A slow play by G. Vincent Gaulin
PUBLIC RECEPTION Saturday, March 26, 6pm - 8:30pm
For more information, follow the daily media feed on Spoke's blog (www.spokechicago.blogspot.com) under Project Resident Blog.
March’s Project Residency WORK IN THE WOODS is act I, scene II in a sprawling “slow play” called IS THIS YOU, WANT? Written, directed, and performed by SCARCITY, a character created by interdisciplinary artist, writer, and performer G. Vincent Gaulin as a personification of the foundational conditions of economics. The first act of the play, POPULATION, is based on a saying handed down by the artist’s grandfather: “Used to, there was just three bears [of Goldilocks and the Three Bears] in the woods, and now the woods are full of them.” This act dramatizes the confounding affect of population growth on the state of politics, and translates large-scale political dynamics into interpersonal, relational dramas between its characters and viewers.

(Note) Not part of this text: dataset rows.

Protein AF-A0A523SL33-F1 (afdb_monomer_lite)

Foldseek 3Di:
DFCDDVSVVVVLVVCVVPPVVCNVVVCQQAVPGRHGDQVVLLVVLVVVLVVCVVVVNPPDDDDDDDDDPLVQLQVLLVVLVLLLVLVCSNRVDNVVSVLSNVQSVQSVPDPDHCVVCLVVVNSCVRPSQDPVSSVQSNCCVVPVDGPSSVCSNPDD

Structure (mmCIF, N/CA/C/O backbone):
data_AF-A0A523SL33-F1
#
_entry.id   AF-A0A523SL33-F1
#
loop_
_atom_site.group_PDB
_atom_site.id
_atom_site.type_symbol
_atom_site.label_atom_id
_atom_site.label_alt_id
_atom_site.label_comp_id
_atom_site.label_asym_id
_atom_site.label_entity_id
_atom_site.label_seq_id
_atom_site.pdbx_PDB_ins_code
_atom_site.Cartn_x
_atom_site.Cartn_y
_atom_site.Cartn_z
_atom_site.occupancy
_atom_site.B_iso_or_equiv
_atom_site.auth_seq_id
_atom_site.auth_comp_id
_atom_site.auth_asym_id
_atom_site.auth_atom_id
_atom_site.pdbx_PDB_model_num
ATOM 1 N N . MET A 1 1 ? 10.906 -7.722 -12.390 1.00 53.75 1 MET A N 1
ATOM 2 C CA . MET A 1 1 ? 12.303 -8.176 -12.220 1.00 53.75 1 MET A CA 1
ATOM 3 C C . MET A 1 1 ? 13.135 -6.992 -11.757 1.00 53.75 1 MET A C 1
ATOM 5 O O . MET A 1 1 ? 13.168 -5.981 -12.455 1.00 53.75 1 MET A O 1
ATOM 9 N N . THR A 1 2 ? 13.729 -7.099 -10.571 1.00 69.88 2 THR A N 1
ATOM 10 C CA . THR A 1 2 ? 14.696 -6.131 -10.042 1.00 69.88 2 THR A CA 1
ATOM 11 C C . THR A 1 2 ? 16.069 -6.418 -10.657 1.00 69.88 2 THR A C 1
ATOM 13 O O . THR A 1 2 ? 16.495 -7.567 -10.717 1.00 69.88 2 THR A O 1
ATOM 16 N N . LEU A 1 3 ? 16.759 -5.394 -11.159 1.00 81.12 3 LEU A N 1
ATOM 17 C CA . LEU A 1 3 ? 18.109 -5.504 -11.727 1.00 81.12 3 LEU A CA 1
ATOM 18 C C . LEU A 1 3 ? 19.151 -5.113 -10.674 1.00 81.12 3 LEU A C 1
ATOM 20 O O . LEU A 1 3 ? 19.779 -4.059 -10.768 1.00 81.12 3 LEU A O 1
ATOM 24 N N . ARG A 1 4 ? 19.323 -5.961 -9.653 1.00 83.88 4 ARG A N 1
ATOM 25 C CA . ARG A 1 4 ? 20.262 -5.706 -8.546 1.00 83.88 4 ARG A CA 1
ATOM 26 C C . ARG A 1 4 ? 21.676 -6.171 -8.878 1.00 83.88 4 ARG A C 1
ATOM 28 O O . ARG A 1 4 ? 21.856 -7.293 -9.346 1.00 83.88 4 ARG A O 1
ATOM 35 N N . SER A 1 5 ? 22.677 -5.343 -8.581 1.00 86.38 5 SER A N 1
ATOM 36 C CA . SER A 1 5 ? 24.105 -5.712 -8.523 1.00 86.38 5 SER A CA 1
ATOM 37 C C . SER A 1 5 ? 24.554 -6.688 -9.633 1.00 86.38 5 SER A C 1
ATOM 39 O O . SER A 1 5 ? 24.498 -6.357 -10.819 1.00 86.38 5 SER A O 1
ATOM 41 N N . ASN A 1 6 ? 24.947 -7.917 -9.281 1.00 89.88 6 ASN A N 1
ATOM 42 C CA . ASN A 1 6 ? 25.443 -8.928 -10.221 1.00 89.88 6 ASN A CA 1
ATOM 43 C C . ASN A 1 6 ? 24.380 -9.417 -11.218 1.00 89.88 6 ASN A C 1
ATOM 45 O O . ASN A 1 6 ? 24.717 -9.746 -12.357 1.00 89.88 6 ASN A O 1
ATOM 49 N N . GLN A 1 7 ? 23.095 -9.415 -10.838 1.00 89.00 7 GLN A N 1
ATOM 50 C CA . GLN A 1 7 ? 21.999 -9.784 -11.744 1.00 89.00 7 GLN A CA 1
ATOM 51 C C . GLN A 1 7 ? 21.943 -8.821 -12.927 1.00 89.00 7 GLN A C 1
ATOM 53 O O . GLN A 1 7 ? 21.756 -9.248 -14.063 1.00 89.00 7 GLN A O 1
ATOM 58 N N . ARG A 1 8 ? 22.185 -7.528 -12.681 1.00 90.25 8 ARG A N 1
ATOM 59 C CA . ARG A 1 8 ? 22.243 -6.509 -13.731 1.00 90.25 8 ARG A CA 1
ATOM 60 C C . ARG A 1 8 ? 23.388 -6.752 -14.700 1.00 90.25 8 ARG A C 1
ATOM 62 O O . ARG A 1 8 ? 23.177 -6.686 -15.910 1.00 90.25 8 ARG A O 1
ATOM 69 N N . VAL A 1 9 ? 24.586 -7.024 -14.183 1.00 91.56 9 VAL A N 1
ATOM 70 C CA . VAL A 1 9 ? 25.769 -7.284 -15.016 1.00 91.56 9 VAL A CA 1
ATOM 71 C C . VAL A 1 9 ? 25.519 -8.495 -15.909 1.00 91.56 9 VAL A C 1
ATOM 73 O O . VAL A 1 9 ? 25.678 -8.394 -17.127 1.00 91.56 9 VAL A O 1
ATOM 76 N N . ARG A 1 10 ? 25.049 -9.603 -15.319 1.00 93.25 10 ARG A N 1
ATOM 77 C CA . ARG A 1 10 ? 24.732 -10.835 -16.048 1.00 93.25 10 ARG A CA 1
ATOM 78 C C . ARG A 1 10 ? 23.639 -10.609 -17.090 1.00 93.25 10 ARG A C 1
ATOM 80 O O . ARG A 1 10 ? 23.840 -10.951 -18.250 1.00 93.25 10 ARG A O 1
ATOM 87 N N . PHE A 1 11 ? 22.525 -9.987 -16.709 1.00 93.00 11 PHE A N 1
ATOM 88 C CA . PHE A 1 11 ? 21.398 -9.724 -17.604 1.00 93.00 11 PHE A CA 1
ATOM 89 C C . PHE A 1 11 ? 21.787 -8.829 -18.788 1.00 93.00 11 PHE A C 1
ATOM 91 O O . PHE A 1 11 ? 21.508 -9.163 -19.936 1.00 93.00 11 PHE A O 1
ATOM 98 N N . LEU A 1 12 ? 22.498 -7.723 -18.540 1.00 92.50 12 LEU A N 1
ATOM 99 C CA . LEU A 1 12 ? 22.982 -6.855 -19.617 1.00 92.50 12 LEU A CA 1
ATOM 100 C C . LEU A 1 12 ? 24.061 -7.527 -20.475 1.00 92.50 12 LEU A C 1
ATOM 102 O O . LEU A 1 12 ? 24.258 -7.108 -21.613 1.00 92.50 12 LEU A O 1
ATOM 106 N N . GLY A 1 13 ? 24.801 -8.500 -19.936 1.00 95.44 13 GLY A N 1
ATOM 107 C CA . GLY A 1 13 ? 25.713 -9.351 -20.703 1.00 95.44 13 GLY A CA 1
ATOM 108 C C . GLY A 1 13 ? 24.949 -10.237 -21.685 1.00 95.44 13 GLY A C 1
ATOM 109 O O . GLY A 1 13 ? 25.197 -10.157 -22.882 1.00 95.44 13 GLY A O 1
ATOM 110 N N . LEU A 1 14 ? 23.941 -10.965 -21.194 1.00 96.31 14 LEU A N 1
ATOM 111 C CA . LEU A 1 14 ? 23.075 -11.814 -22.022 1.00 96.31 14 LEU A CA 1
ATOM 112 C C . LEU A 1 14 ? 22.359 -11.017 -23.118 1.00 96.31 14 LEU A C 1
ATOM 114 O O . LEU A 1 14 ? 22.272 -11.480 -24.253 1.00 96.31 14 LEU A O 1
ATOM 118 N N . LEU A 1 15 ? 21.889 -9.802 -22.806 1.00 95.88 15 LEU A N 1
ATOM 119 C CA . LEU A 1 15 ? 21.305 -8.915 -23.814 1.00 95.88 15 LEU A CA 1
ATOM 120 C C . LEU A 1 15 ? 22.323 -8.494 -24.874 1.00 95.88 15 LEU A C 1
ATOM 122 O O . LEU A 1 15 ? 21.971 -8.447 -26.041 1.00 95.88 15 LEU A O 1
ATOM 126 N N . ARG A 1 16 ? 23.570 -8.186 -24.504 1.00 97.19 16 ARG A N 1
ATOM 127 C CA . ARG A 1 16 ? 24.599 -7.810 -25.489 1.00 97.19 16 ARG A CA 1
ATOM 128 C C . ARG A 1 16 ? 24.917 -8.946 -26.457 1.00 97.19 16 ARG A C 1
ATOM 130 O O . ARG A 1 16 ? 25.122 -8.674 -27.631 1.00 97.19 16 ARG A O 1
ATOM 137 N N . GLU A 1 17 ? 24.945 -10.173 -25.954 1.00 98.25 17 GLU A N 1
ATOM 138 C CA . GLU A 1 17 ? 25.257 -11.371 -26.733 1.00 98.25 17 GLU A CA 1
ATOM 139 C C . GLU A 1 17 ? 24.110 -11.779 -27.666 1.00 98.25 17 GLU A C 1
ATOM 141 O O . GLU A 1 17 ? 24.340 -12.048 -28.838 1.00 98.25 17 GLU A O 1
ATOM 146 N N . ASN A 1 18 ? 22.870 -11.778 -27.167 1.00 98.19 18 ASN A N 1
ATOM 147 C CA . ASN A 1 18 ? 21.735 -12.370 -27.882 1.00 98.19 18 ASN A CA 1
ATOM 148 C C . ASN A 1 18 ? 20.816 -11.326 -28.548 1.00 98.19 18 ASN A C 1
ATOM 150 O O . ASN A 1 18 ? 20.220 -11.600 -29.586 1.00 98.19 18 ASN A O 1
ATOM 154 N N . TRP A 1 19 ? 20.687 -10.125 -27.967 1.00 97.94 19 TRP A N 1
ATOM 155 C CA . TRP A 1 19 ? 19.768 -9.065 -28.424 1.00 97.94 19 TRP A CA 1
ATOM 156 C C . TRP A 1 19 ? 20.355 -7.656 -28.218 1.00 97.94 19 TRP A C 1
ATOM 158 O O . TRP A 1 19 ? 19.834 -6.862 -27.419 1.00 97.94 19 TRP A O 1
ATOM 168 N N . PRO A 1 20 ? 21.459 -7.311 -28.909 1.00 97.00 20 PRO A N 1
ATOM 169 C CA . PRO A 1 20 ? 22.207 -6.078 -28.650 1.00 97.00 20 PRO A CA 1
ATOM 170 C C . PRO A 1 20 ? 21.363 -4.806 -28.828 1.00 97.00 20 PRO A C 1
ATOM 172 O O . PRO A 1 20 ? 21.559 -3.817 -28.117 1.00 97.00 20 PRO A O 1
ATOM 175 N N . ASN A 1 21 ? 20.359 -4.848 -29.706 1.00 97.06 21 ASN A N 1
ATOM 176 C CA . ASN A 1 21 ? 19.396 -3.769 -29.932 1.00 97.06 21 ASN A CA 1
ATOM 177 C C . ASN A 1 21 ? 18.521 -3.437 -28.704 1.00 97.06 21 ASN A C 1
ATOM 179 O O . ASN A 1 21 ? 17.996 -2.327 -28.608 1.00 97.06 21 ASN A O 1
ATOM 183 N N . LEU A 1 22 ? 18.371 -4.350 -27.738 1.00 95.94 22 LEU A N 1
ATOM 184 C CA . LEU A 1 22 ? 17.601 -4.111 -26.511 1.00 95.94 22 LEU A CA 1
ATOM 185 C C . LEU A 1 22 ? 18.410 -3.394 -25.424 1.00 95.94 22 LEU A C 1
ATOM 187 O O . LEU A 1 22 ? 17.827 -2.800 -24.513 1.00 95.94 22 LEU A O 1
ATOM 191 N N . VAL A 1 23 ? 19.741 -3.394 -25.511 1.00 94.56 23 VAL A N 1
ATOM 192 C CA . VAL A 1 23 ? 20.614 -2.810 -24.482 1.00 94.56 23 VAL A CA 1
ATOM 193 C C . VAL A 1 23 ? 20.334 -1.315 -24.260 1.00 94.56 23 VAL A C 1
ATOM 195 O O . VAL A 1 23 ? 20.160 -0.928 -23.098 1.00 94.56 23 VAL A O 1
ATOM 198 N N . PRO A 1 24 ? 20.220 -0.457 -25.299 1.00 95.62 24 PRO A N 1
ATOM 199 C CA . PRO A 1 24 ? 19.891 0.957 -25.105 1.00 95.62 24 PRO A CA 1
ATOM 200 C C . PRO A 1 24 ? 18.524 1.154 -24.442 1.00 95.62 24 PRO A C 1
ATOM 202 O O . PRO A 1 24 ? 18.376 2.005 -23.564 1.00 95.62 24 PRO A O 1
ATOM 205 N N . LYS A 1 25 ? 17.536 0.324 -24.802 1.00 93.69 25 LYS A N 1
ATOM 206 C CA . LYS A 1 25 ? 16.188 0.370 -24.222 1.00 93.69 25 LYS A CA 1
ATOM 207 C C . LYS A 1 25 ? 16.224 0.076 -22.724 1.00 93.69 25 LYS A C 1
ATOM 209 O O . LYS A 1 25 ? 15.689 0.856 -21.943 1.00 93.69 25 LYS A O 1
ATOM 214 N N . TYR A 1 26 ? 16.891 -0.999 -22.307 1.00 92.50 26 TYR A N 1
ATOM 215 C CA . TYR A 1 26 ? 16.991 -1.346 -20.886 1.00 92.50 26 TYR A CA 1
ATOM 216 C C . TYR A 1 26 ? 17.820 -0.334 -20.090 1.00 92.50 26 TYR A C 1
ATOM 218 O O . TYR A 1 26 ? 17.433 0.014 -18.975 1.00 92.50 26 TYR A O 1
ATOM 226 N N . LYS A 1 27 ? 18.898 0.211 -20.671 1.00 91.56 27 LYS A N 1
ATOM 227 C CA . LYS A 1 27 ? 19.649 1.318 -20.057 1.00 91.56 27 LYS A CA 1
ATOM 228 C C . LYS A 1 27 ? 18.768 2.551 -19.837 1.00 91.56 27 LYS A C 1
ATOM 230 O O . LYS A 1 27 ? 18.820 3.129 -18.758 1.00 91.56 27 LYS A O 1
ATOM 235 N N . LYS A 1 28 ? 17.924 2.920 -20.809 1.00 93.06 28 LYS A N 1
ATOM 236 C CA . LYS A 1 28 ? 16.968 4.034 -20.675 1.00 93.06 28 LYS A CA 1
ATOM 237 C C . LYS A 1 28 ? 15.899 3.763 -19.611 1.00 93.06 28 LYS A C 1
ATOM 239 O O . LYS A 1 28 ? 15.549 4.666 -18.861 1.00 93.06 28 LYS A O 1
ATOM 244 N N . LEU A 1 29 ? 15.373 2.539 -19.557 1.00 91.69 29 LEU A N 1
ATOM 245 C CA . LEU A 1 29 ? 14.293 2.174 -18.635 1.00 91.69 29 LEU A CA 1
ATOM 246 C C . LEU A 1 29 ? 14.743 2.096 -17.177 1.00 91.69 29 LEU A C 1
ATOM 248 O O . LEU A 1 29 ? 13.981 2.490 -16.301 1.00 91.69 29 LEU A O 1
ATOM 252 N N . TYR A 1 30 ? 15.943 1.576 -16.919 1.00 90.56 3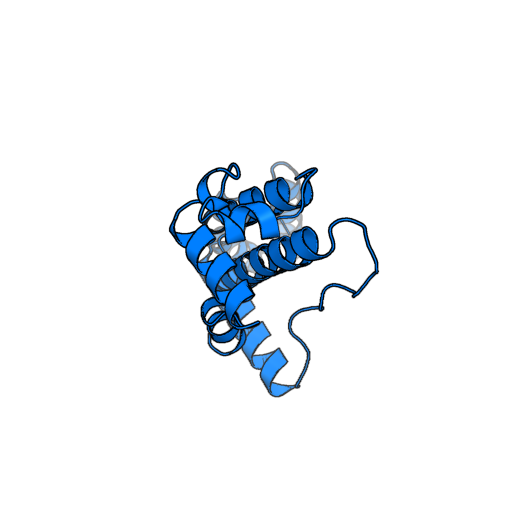0 TYR A N 1
ATOM 253 C CA . TYR A 1 30 ? 16.430 1.345 -15.559 1.00 90.56 30 TYR A CA 1
ATOM 254 C C . TYR A 1 30 ? 17.433 2.400 -15.085 1.00 90.56 30 TYR A C 1
ATOM 256 O O . TYR A 1 30 ? 17.574 2.596 -13.883 1.00 90.56 30 TYR A O 1
ATOM 264 N N . GLY A 1 31 ? 18.155 3.088 -15.977 1.00 86.75 31 GLY A N 1
ATOM 265 C CA . GLY A 1 31 ? 19.243 3.981 -15.565 1.00 86.75 31 GLY A CA 1
ATOM 266 C C . GLY A 1 31 ? 20.220 3.236 -14.653 1.00 86.75 31 GLY A C 1
ATOM 267 O O . GLY A 1 31 ? 20.672 2.154 -15.014 1.00 86.75 31 GLY A O 1
ATOM 268 N N . ASN A 1 32 ? 20.488 3.749 -13.449 1.00 85.88 32 ASN A N 1
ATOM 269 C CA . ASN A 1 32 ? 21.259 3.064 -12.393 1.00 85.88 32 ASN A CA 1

WORK IN THE WOODS is a darkly comical scene. The main character DISCIPLINE BEAR, workshops his BEARbrand, “a lifestyle corporation” with five administrative agencies and six product and service divisions, approaching every corner of life from food to clothing, exercise, occupation, scheduling, and even entertainment. The BEARbrand’s corporate structure aims to ensure comfort and security in the WOODS, as countermovement to ETIQUETTE BEAR’s leaving. At best, DISCIPLINE is an attentive and charismatic young executive. At worst, he’s an exploitative megalomaniacal sentimentalist. In a tragic confusion of motivations, DISCIPLINE spends a month wrestling with his compulsively cumbersome ultra-bureaucracy under the guise of attending to ETIQUETTE’s increasingly obstructed needs.

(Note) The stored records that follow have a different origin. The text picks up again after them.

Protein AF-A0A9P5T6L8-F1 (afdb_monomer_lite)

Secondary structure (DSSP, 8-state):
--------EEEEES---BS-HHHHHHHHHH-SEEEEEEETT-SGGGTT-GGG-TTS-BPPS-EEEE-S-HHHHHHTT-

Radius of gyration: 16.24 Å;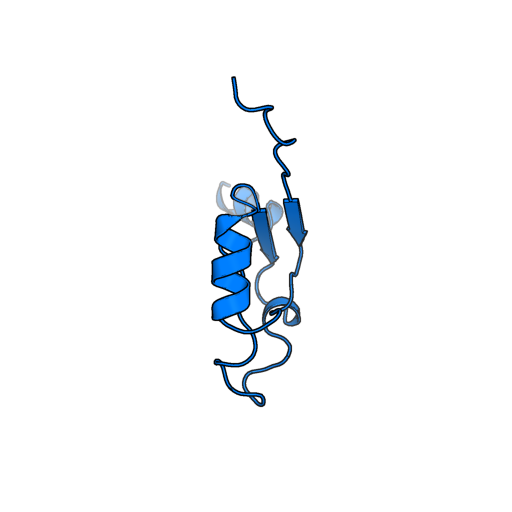 chains: 1; bounding box: 48×13×49 Å

Organism: NCBI:txid152965

InterPro domains:
  IPR002921 Fungal lipase-type domain [PF01764] (8-50)
  IPR029058 Alpha/Beta hydrolase fold [G3DSA:3.40.50.1820] (1-78)
  IPR029058 Alpha/Beta hydrolase fold [SSF53474] (4-69)

pLDDT: mean 78.12, std 13.63, range [44.94, 93.69]

Foldseek 3Di:
DPPPDPQDAAEEELDAFDAFPVVLVVVCVVHVHYAYEYEAVRCSNQPPHCVVPPGGTHHRDHYDYHNDDPVVVVVVVD

Structure (mmCIF, N/CA/C/O backbone):
data_AF-A0A9P5T6L8-F1
#
_entry.id   AF-A0A9P5T6L8-F1
#
loop_
_atom_site.group_PDB
_atom_site.id
_atom_site.type_symbol
_atom_site.label_atom_id
_atom_site.label_alt_id
_atom_site.label_comp_id
_atom_site.label_asym_id
_atom_site.label_entity_id
_atom_site.label_seq_id
_atom_site.pdbx_PDB_ins_code
_atom_site.Cartn_x
_atom_site.Cartn_y
_atom_site.Cartn_z
_atom_site.occupancy
_atom_site.B_iso_or_equiv
_atom_site.auth_seq_id
_atom_site.auth_comp_id
_atom_site.auth_asym_id
_atom_site.auth_atom_id
_atom_site.pdbx_PDB_model_num
ATOM 1 N N . MET A 1 1 ? 12.179 -2.985 31.931 1.00 44.94 1 MET A N 1
ATOM 2 C CA . MET A 1 1 ? 11.206 -1.991 31.434 1.00 44.94 1 MET A CA 1
ATOM 3 C C . MET A 1 1 ? 11.817 -1.346 30.196 1.00 44.94 1 MET A C 1
ATOM 5 O O . MET A 1 1 ? 12.779 -0.605 30.331 1.00 44.94 1 MET A O 1
ATOM 9 N N . ARG A 1 2 ? 11.392 -1.749 28.994 1.00 54.75 2 ARG A N 1
ATOM 10 C CA . ARG A 1 2 ? 11.800 -1.101 27.735 1.00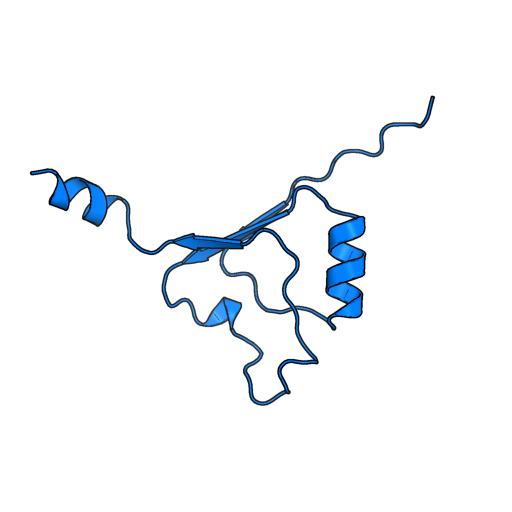 54.75 2 ARG A CA 1
ATOM 11 C C . ARG A 1 2 ? 10.793 0.034 27.523 1.00 54.75 2 ARG A C 1
ATOM 13 O O . ARG A 1 2 ? 9.612 -0.278 27.654 1.00 54.75 2 ARG A O 1
ATOM 20 N N . PRO A 1 3 ? 11.196 1.289 27.264 1.00 57.97 3 PRO A N 1
ATOM 21 C CA . PRO A 1 3 ? 10.224 2.315 26.932 1.00 57.97 3 PRO A CA 1
ATOM 22 C C . PRO A 1 3 ? 9.551 1.859 25.640 1.00 57.97 3 PRO A C 1
ATOM 24 O O . PRO A 1 3 ? 10.209 1.578 24.634 1.00 57.97 3 PRO A O 1
ATOM 27 N N . ASP A 1 4 ? 8.254 1.645 25.738 1.00 67.62 4 ASP A N 1
ATOM 28 C CA . ASP A 1 4 ? 7.331 1.455 24.643 1.00 67.62 4 ASP A CA 1
ATOM 29 C C . ASP A 1 4 ? 7.518 2.614 23.663 1.00 67.62 4 ASP A C 1
ATOM 31 O O . ASP A 1 4 ? 7.038 3.725 23.859 1.00 67.62 4 ASP A O 1
ATOM 35 N N . LEU A 1 5 ? 8.299 2.369 22.608 1.00 62.75 5 LEU A N 1
ATOM 36 C CA . LEU A 1 5 ? 8.338 3.271 21.467 1.00 62.75 5 LEU A CA 1
ATOM 37 C C . LEU A 1 5 ? 6.891 3.484 21.001 1.00 62.75 5 LEU A C 1
ATOM 39 O O . LEU A 1 5 ? 6.132 2.507 20.965 1.00 62.75 5 LEU A O 1
ATOM 43 N N . PRO A 1 6 ? 6.492 4.716 20.641 1.00 72.69 6 PRO A N 1
ATOM 44 C CA . PRO A 1 6 ? 5.132 4.974 20.202 1.00 72.69 6 PRO A CA 1
ATOM 45 C C . PRO A 1 6 ? 4.806 4.057 19.023 1.00 72.69 6 PRO A C 1
ATOM 47 O O . PRO A 1 6 ? 5.495 4.058 18.002 1.00 72.69 6 PRO A O 1
ATOM 50 N N . ALA A 1 7 ? 3.770 3.235 19.186 1.00 78.62 7 ALA A N 1
ATOM 51 C CA . ALA A 1 7 ? 3.307 2.350 18.132 1.00 78.62 7 ALA A CA 1
ATOM 52 C C . ALA A 1 7 ? 2.761 3.204 16.979 1.00 78.62 7 ALA A C 1
ATOM 54 O O . ALA A 1 7 ? 1.734 3.869 17.114 1.00 78.62 7 ALA A O 1
ATOM 55 N N . ILE A 1 8 ? 3.459 3.198 15.843 1.00 82.31 8 ILE A N 1
ATOM 56 C CA . ILE A 1 8 ? 3.042 3.928 14.645 1.00 82.31 8 ILE A CA 1
ATOM 57 C C . ILE A 1 8 ? 2.024 3.078 13.890 1.00 82.31 8 ILE A C 1
ATOM 59 O O . ILE A 1 8 ? 2.317 1.950 13.485 1.00 82.31 8 ILE A O 1
ATOM 63 N N . ARG A 1 9 ? 0.839 3.650 13.668 1.00 88.69 9 ARG A N 1
ATOM 64 C CA . ARG A 1 9 ? -0.173 3.110 12.760 1.00 88.69 9 ARG A CA 1
ATOM 65 C C . ARG A 1 9 ? -0.240 3.975 11.513 1.00 88.69 9 ARG A C 1
ATOM 67 O O . ARG A 1 9 ? -0.442 5.183 11.610 1.00 88.69 9 ARG A O 1
ATOM 74 N N . GLY A 1 10 ? -0.090 3.346 10.356 1.00 89.25 10 GLY A N 1
ATOM 75 C CA . GLY A 1 10 ? -0.205 4.001 9.059 1.00 89.25 10 GLY A CA 1
ATOM 76 C C . GLY A 1 10 ? -1.361 3.412 8.268 1.00 89.25 10 GLY A C 1
ATOM 77 O O . GLY A 1 10 ? -1.491 2.193 8.183 1.00 89.25 10 GLY A O 1
ATOM 78 N N . VAL A 1 11 ? -2.178 4.272 7.667 1.00 93.00 11 VAL A N 1
ATOM 79 C CA . VAL A 1 11 ? -3.158 3.873 6.653 1.00 93.00 11 VAL A CA 1
ATOM 80 C C . VAL A 1 11 ? -2.910 4.718 5.420 1.00 93.00 11 VAL A C 1
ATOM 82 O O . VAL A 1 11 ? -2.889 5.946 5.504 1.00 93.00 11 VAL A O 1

Desperate for any sources, the protagonist turns to the viewers of the work, ordinary humans with no experiential knowledge of the WOODS, to help him define and resurface conditions that ultimately have no potential for bolstering his far-reaching romantic project. The drama attempts to portray the dark energy massing in the wake of failing societal conventions like gender roles and dominant ideologies (religious, nationalistic, militaristic, industrial, and progressive), and also the mounting tensions between social “norms” and contemporary efforts to define and orient identities distributed across life’s real conditions, in real time.
Due to the relational nature of the project WORK IN THE WOODS will be open for viewing on an invitation and referral basis only. Viewing the work is not like viewing a conventional play. Participants are invited to schedule a personal meeting with DISCIPLINE BEAR to digest the work in conversation with the character and/or collaborate through exchange as he workshops his BEARbrand. Invitations will go out the first full week in March.
PUBLIC RECEPTION Saturday, March 26, 6:00 PM - 8:30 PM open to the general public for viewing the play’s artifacts and some culminating action for the scene. Daily media feed available on Spoke's blog. (www.spokechicago.blogspot.com) under Project Resident Blog.
To solicit an invitation call 864.247.8207 or email gvg.hinge@gmail.com with a description of your interest in or existing relation to the work, artist, arts community, or space.
G. Vincent Gaulin is an artist, writer, designer/builder, percussionist, and performer based in Chicago, IL. His work draws from diverse influences including classic literature, fashion, art history, theology, family heritage, American regionalism (esp. Southern history), urban and rural studies, Hip-hop entrepreneurial models, Jazz lifestyles, industrial manufacturing, human ecology, storytelling, “women’s work”, commercial marketing, and folk traditions. Gaulin is a self-proclaimed NPR junky, avid non-fiction reader, long-winded conversationalist, and compulsive kitchen-talker. The artist is a contemporary family man—a dedicated grandson, son, nephew, brother, cousin, friend, and romantic. He fancies a comical outlook and presentation, and believes in playful realism, the necessity of abstraction, and the transformative potential of criticism. He is an optimist.